═══ DATA PROVIDED

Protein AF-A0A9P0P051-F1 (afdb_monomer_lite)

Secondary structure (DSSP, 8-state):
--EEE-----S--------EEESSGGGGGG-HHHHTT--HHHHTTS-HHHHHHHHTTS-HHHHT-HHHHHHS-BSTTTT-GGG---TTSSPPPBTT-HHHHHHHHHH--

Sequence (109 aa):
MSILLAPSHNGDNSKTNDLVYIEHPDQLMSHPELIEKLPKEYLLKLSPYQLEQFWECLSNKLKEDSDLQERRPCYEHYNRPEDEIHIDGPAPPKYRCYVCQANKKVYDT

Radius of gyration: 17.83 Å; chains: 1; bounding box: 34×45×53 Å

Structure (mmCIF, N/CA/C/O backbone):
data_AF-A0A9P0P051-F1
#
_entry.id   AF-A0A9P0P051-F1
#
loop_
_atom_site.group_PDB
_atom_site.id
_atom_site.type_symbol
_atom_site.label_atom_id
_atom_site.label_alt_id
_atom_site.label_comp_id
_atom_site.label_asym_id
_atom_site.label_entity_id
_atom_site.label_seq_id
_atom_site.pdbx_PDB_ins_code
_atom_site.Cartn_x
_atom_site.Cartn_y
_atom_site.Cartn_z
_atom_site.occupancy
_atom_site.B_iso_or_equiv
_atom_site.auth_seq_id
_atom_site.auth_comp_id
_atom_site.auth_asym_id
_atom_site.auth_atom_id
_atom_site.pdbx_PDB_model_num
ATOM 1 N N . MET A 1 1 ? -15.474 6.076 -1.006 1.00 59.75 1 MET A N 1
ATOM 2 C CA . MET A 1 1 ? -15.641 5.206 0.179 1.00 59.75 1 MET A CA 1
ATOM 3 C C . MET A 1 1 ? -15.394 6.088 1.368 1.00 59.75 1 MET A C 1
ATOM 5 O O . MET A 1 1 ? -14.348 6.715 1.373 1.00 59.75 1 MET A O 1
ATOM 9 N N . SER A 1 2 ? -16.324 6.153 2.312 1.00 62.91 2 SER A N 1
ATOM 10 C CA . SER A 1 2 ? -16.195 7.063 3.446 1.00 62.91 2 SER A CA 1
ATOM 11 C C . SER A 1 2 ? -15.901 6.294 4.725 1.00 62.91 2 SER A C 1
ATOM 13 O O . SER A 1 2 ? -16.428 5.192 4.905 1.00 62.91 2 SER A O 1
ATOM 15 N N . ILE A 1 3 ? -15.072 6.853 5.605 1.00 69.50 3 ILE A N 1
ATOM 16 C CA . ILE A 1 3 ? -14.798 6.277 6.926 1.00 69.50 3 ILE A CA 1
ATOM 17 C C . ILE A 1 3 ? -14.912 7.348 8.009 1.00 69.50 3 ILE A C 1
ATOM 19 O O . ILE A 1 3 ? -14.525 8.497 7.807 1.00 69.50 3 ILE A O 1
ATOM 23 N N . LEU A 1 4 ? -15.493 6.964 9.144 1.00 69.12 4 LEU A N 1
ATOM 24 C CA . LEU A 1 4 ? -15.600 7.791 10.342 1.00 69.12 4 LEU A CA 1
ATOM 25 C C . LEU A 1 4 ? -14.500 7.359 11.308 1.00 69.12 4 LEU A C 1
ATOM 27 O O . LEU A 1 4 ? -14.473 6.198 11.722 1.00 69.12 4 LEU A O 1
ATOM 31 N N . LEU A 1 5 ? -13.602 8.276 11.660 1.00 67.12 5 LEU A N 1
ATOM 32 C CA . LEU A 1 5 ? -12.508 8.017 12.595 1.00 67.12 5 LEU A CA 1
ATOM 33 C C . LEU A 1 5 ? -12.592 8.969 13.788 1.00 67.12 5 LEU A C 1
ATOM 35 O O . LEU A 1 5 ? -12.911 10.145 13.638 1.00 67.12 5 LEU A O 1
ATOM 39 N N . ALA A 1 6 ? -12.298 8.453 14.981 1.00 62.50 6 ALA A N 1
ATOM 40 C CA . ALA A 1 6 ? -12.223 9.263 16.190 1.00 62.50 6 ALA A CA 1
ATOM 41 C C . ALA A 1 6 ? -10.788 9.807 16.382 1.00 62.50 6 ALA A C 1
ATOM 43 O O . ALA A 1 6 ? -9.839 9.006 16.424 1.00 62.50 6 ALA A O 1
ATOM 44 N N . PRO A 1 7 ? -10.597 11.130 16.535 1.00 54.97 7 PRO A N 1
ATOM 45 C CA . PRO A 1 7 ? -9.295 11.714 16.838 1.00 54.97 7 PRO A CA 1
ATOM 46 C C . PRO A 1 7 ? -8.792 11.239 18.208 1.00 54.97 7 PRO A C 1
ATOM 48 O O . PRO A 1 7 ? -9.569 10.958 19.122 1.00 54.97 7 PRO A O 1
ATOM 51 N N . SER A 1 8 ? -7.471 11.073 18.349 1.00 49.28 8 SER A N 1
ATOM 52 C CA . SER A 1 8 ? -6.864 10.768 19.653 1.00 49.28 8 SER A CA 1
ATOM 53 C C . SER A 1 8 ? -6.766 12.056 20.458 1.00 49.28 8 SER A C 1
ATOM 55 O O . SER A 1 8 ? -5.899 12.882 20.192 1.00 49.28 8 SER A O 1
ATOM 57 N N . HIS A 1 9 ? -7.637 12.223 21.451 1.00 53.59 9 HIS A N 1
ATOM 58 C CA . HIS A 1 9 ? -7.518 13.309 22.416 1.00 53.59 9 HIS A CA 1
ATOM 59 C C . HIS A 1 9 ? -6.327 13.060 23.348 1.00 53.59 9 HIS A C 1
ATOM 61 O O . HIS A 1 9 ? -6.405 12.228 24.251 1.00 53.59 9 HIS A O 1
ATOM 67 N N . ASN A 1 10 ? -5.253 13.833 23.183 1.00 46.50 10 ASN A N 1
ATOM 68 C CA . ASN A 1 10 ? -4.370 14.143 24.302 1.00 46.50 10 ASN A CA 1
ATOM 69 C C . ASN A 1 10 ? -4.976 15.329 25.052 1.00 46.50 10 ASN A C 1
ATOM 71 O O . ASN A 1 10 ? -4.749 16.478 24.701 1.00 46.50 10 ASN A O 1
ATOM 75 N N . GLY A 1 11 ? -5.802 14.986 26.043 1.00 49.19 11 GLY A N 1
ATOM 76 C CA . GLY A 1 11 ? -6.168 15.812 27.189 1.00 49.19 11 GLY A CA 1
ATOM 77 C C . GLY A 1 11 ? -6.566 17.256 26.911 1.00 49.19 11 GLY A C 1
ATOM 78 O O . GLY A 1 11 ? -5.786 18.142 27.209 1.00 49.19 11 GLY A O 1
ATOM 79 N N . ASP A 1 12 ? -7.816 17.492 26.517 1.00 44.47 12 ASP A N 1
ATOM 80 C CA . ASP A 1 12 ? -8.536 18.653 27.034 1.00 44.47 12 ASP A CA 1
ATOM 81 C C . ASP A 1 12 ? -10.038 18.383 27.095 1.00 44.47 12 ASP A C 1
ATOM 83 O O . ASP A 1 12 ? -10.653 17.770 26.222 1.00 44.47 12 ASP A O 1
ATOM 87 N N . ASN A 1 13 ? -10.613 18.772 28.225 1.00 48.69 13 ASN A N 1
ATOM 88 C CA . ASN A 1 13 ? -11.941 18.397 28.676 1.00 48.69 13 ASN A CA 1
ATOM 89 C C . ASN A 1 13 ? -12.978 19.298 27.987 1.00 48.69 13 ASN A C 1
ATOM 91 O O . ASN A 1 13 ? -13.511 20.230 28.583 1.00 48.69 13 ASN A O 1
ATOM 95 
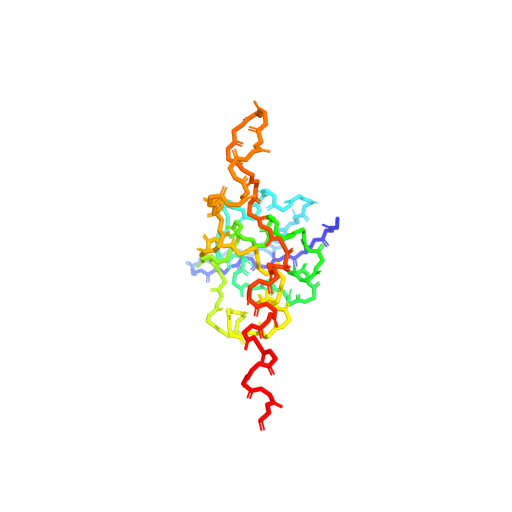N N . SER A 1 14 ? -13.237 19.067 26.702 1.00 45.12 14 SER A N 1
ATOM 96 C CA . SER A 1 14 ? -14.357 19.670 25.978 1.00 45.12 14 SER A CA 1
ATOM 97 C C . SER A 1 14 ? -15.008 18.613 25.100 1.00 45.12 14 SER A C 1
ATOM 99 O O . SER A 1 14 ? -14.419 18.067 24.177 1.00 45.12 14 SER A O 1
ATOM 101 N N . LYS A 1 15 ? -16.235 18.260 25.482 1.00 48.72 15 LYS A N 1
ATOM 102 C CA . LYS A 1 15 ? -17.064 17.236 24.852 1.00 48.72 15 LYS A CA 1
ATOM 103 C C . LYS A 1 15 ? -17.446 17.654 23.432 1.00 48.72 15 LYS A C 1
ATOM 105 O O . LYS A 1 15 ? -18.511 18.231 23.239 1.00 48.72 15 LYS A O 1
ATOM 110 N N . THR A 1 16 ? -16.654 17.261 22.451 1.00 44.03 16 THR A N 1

══════
═══ DATA PROVIDED

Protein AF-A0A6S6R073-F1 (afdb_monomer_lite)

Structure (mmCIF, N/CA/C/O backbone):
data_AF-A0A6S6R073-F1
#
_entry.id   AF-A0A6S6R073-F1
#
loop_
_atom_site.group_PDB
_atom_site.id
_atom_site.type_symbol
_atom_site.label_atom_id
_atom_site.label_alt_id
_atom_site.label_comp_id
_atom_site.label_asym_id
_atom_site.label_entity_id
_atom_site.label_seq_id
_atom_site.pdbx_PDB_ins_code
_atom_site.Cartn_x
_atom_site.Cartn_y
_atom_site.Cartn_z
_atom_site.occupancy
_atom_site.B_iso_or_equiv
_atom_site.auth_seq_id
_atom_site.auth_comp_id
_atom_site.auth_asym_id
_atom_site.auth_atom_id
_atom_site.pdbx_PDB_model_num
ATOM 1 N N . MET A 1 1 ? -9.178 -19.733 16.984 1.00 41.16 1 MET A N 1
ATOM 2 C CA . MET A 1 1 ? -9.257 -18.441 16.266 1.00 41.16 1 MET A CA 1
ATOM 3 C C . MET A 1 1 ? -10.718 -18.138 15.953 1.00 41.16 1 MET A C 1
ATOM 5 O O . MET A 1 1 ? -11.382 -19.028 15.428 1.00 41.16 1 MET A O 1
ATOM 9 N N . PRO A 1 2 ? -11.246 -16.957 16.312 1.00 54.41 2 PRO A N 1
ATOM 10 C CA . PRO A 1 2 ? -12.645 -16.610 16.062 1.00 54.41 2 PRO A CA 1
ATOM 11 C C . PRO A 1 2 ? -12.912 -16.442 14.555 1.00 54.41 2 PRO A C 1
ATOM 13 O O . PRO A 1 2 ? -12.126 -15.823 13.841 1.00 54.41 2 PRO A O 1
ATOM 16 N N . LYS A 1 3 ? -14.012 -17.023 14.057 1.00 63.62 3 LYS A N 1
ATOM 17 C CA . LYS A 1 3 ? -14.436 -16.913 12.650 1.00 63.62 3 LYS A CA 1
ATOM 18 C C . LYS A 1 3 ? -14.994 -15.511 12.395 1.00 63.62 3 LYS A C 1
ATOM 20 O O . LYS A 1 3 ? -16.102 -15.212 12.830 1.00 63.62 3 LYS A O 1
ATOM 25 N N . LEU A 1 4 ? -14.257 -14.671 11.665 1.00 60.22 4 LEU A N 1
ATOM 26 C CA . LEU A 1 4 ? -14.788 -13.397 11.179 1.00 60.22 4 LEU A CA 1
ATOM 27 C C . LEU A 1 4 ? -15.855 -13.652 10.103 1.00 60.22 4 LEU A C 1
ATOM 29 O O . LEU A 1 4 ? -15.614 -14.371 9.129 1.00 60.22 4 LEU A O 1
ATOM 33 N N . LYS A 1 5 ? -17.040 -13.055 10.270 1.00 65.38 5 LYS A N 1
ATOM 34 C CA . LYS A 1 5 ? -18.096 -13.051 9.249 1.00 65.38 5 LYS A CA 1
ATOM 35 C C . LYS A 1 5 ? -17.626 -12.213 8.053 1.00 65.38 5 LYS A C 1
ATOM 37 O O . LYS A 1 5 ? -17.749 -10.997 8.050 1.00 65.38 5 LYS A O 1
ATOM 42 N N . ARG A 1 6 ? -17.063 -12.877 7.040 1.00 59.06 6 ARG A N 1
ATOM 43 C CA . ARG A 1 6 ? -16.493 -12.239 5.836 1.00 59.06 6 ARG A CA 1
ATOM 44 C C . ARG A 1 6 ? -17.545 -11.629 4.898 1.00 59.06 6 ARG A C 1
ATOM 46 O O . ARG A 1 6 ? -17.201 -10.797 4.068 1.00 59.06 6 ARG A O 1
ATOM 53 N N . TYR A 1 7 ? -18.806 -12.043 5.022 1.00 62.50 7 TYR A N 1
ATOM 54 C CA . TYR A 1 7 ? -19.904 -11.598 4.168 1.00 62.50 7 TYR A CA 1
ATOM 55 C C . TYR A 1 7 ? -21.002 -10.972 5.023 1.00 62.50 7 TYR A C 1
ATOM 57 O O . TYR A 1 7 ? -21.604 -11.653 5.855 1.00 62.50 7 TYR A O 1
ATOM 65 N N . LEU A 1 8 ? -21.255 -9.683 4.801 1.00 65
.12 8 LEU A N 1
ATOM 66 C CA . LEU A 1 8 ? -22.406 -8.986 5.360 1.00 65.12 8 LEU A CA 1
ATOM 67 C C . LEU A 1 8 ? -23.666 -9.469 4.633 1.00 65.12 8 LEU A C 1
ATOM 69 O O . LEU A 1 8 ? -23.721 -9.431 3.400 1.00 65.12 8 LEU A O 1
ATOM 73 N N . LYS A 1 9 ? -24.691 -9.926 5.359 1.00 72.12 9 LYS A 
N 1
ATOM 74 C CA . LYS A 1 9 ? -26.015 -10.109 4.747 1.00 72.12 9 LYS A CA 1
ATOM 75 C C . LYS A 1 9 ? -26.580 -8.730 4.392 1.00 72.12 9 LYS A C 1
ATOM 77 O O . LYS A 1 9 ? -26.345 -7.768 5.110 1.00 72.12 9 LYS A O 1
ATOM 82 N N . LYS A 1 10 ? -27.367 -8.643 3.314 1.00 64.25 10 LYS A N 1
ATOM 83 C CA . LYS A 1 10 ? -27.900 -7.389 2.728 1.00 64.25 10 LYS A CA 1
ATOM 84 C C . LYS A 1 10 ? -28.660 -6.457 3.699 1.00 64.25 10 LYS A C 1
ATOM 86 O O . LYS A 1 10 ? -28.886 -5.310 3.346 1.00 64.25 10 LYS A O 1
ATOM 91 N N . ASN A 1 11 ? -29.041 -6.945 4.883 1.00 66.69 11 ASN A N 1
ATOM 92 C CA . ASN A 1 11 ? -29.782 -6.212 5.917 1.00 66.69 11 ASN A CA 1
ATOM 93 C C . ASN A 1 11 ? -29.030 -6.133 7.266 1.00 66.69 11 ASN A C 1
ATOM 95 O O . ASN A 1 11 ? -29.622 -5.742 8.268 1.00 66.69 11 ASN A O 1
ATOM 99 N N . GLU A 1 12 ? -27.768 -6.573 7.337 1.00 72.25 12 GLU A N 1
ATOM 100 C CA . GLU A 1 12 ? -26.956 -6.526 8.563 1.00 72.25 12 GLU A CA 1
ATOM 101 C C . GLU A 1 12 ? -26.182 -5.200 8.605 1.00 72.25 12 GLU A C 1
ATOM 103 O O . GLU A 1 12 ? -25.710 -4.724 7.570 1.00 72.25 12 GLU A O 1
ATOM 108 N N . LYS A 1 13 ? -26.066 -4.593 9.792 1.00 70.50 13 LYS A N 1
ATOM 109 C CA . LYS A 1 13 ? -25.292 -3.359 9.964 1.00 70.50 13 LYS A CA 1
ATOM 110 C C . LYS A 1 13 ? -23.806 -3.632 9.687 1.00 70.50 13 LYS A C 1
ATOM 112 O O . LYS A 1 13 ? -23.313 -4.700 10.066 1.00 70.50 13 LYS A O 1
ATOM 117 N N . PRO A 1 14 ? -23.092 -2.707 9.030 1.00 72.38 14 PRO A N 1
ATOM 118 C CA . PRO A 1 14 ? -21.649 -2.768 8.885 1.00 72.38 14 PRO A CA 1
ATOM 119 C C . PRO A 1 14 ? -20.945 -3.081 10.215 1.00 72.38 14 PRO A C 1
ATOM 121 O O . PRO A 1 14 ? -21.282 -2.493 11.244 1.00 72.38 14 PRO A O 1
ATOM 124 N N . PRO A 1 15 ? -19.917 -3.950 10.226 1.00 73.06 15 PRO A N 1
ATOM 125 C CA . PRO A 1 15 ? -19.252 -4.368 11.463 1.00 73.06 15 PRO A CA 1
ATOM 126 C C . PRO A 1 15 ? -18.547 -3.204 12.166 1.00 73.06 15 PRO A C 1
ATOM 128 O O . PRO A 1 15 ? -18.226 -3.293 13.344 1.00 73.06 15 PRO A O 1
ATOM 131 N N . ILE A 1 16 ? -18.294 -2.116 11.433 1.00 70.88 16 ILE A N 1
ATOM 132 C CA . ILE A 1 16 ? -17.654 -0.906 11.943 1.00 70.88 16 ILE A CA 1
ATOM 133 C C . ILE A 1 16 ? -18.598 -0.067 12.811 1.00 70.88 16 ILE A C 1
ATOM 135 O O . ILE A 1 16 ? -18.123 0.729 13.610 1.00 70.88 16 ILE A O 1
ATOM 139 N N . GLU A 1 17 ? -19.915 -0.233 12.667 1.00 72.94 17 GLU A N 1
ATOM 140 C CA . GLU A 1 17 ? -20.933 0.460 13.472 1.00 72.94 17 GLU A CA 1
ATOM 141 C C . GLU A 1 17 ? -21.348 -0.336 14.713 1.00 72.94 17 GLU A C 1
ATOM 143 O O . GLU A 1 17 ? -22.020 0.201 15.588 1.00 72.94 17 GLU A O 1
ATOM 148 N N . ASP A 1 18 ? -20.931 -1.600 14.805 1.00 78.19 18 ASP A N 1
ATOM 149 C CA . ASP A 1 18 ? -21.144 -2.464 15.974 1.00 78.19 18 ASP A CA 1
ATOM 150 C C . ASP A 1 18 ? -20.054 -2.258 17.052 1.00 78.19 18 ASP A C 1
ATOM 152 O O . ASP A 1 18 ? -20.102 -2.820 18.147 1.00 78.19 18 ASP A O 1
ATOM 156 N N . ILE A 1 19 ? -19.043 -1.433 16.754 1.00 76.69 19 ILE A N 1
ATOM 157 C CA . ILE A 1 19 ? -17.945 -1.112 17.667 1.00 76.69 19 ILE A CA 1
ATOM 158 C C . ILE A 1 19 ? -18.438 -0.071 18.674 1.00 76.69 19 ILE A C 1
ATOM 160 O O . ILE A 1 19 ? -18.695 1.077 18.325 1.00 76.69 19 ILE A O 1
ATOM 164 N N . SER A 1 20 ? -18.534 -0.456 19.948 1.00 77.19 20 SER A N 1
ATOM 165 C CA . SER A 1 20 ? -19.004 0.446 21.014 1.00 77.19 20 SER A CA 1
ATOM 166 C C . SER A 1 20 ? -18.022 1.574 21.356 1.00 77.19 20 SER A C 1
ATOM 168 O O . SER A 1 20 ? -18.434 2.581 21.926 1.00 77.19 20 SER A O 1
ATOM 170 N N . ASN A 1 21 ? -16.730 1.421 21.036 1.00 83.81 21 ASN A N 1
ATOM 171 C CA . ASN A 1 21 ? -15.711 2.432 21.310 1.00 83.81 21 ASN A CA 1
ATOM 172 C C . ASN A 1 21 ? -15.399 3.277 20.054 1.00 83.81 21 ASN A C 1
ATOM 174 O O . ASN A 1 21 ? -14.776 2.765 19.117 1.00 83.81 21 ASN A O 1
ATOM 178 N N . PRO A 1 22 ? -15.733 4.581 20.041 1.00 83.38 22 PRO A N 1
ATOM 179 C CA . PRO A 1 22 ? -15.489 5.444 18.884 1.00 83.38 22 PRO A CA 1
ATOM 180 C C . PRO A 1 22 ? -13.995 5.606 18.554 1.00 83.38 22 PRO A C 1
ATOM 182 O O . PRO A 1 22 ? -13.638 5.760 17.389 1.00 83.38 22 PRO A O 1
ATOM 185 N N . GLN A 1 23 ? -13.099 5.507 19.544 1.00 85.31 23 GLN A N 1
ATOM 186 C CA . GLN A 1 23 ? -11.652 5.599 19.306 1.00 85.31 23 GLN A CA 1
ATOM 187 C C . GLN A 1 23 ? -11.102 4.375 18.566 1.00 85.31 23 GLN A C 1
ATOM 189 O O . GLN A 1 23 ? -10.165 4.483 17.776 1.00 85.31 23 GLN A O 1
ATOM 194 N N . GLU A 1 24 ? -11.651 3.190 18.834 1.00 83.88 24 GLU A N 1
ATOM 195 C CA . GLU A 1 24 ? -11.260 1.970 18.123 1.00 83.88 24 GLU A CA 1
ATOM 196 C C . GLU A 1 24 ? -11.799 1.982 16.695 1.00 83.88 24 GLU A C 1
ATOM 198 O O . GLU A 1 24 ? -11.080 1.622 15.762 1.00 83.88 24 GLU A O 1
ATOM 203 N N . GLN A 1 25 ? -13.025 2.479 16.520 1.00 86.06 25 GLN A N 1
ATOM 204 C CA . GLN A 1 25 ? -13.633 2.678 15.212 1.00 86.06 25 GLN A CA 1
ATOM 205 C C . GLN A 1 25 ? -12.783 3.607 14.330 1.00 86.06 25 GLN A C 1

══════

In the entries above, find the line with "ATOM 27 C C" and the line with "ATOM 35 C C", then set down exactly those two and every line between them, nothing else.

■ **EXERCISE SOLUTION**:
ATOM 27 C C . LEU A 1 4 ? -15.855 -13.652 10.103 1.00 60.22 4 LEU A C 1
ATOM 29 O O . LEU A 1 4 ? -15.614 -14.371 9.129 1.00 60.22 4 LEU A O 1
ATOM 33 N N . LYS A 1 5 ? -17.040 -13.055 10.270 1.00 65.38 5 LYS A N 1
ATOM 34 C CA . LYS A 1 5 ? -18.096 -13.051 9.249 1.00 65.38 5 LYS A CA 1
ATOM 35 C C . LYS A 1 5 ? -17.626 -12.213 8.053 1.00 65.38 5 LYS A C 1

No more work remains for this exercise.